Well, good luck with that, even though it’s not as if TC Energy should mind. Whatever comes out is going to make them look smarter than their erstwhile business partner.
Albertans, who were already being told they were going to have to tighten their belts and take a haircut, even before the official pronouncement of TXL’s death, are now going to have to make do without that cash too, which is gone like a Bitcoin ransom paid to a hacker in St. Petersburg.
So get ready to lose a little more off the top, fellow Albertans.
Like a little old lady who just gave all her money to the “bank inspectors,” all we’ve got left to comfort ourselves is more conspiracy theories than a book about Jack Kennedy’s assassination or the cover of the Sgt. Pepper’s Lonely Hearts Club Band album.
No electorate in its right mind would re-elect a government that perpetrated a financial boondoggle on this scale, regardless of whether it was a bungle or a swindle.
That the electoral fate of Premier Kenney’s UCP Government remains an open question says a lot about the parlous state of this province’s collective mental acuity.
Kenney insiders accused of boozy illegal dinners throughout pandemic
Well, somebody wants to get rid of Mr. Kenney, even if it’s not the Opposition just yet.
The Western Standard, the online news sheet founded and run by fired UCP finance critic Derek Fildebrandt, published a story yesterday claiming several senior cabinet ministers and political advisors have been holding regular boozy restaurant dinners for months in violation of COVID-19 restrictions.

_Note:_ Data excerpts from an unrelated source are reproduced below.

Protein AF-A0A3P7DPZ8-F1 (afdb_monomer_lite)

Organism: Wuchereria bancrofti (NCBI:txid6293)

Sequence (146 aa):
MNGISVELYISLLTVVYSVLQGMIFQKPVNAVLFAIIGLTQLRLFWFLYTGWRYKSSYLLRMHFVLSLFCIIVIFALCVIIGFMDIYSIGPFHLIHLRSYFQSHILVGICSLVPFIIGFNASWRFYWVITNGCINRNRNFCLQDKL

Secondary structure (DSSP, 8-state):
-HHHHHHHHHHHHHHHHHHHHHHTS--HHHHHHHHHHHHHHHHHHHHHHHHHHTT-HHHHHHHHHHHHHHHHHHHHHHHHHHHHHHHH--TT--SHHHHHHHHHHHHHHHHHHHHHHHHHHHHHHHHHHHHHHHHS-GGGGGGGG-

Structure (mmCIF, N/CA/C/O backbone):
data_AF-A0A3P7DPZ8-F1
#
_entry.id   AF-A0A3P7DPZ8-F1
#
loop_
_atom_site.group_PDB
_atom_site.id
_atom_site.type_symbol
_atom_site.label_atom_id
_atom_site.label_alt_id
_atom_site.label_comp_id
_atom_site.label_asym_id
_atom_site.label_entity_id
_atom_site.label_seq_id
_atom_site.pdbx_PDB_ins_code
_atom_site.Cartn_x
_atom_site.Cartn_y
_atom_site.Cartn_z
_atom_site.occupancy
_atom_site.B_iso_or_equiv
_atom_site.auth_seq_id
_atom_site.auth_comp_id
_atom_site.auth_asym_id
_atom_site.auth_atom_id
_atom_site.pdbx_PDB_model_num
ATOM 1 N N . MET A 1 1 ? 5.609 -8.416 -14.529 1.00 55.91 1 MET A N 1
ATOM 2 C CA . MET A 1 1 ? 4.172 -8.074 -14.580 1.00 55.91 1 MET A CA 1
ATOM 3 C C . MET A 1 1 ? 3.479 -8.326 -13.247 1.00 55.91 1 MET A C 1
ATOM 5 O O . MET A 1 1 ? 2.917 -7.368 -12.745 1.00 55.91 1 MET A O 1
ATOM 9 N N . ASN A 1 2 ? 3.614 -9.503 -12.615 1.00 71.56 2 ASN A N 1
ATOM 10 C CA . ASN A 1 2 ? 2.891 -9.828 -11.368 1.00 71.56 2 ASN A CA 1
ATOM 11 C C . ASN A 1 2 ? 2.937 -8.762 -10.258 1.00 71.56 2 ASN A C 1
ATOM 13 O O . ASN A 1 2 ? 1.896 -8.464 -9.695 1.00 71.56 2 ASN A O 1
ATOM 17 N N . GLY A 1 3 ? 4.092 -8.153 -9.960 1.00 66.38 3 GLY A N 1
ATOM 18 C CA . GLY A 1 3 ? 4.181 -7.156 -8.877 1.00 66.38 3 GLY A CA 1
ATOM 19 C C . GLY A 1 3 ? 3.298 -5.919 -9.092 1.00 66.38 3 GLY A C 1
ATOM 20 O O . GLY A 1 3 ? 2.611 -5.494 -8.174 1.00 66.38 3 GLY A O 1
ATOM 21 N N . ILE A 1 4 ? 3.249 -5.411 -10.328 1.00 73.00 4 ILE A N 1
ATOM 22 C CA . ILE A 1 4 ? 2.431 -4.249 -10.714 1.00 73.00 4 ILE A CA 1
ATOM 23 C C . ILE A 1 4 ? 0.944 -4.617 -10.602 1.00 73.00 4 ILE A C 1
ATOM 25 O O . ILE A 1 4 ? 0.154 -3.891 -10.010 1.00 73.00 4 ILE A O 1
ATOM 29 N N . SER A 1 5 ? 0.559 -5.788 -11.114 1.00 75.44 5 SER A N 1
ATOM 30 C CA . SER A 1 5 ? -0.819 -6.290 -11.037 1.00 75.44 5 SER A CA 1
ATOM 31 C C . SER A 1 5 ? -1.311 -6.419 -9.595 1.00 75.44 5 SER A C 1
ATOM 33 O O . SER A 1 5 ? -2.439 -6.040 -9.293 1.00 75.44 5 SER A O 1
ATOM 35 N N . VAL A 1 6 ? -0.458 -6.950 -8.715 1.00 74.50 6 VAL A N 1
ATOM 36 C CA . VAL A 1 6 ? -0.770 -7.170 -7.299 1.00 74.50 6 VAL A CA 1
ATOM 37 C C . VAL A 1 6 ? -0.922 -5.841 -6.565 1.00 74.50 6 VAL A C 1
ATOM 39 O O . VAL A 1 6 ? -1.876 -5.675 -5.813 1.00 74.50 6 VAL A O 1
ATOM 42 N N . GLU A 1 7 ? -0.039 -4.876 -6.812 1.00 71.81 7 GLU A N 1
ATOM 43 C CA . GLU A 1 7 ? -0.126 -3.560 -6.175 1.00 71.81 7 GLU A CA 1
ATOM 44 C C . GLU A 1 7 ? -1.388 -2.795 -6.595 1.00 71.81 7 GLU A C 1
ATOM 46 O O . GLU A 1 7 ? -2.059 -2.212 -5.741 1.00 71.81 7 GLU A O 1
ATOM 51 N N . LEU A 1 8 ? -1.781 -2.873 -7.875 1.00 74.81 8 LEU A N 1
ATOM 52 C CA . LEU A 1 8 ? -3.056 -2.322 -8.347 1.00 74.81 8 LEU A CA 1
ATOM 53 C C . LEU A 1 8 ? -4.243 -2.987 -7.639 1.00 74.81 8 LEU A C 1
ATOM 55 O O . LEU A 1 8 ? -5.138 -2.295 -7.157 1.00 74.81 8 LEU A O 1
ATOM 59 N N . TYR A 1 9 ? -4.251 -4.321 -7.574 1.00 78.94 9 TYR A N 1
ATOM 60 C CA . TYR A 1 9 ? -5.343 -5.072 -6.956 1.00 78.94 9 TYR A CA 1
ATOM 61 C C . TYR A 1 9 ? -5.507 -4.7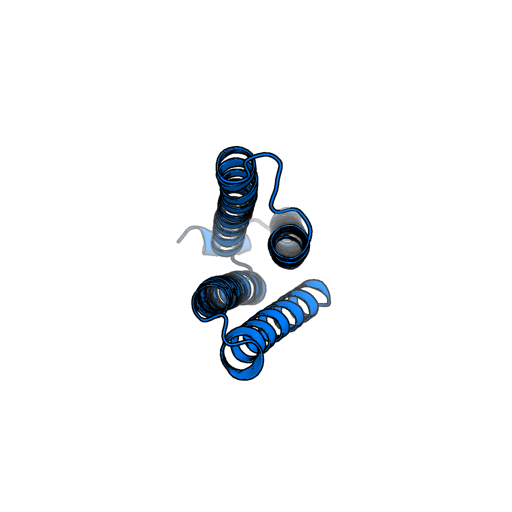15 -5.484 1.00 78.94 9 TYR A C 1
ATOM 63 O O . TYR A 1 9 ? -6.623 -4.466 -5.037 1.00 78.94 9 TYR A O 1
ATOM 71 N N . ILE A 1 10 ? -4.401 -4.651 -4.740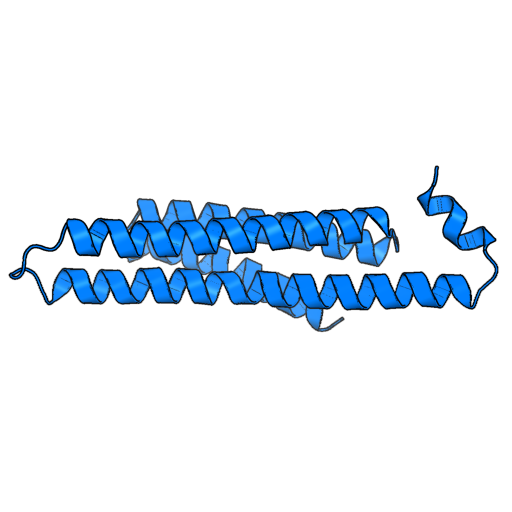 1.00 76.62 10 ILE A N 1
ATOM 72 C CA . ILE A 1 10 ? -4.450 -4.306 -3.321 1.00 76.62 10 ILE A CA 1
ATOM 73 C C . ILE A 1 10 ? -4.866 -2.843 -3.136 1.00 76.62 10 ILE A C 1
ATOM 75 O O . ILE A 1 10 ? -5.669 -2.582 -2.248 1.00 76.62 10 ILE A O 1
ATOM 79 N N . SER A 1 11 ? -4.410 -1.920 -3.993 1.00 71.25 11 SER A N 1
ATOM 80 C CA . SER A 1 11 ? -4.825 -0.505 -3.951 1.00 71.25 11 SER A CA 1
ATOM 81 C C . SER A 1 11 ? -6.325 -0.330 -4.202 1.00 71.25 11 SER A C 1
ATOM 83 O O . SER A 1 11 ? -7.001 0.450 -3.539 1.00 71.25 11 SER A O 1
ATOM 85 N N . LEU A 1 12 ? -6.879 -1.072 -5.163 1.00 75.56 12 LEU A N 1
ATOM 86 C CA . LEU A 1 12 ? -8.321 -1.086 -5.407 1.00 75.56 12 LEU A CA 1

According to the right-wing publication’s report, the clandestine get togethers have been taking place behind closed doors at a restaurant blocks from the provincial Legislature in Edmonton.
The publication says it has several sources for the story of the illicit dinners. Coming in the wake of the Sky Palace patio party revelations, if the story turns out to be true it could be another devastating blow to Mr. Kenney.
Notwithstanding the fact Mr. Fildebrandt was something of a loose cannon on deck and an ambitious burr under the saddle for both former Wildrose Party leader Brian Jean and Mr. Kenney, this illustrates that the premier made a big mistake when he fired and publicly humiliated the former MLA in 2018.
He should have remembered the folk wisdom: keep your friends close and your enemies closer.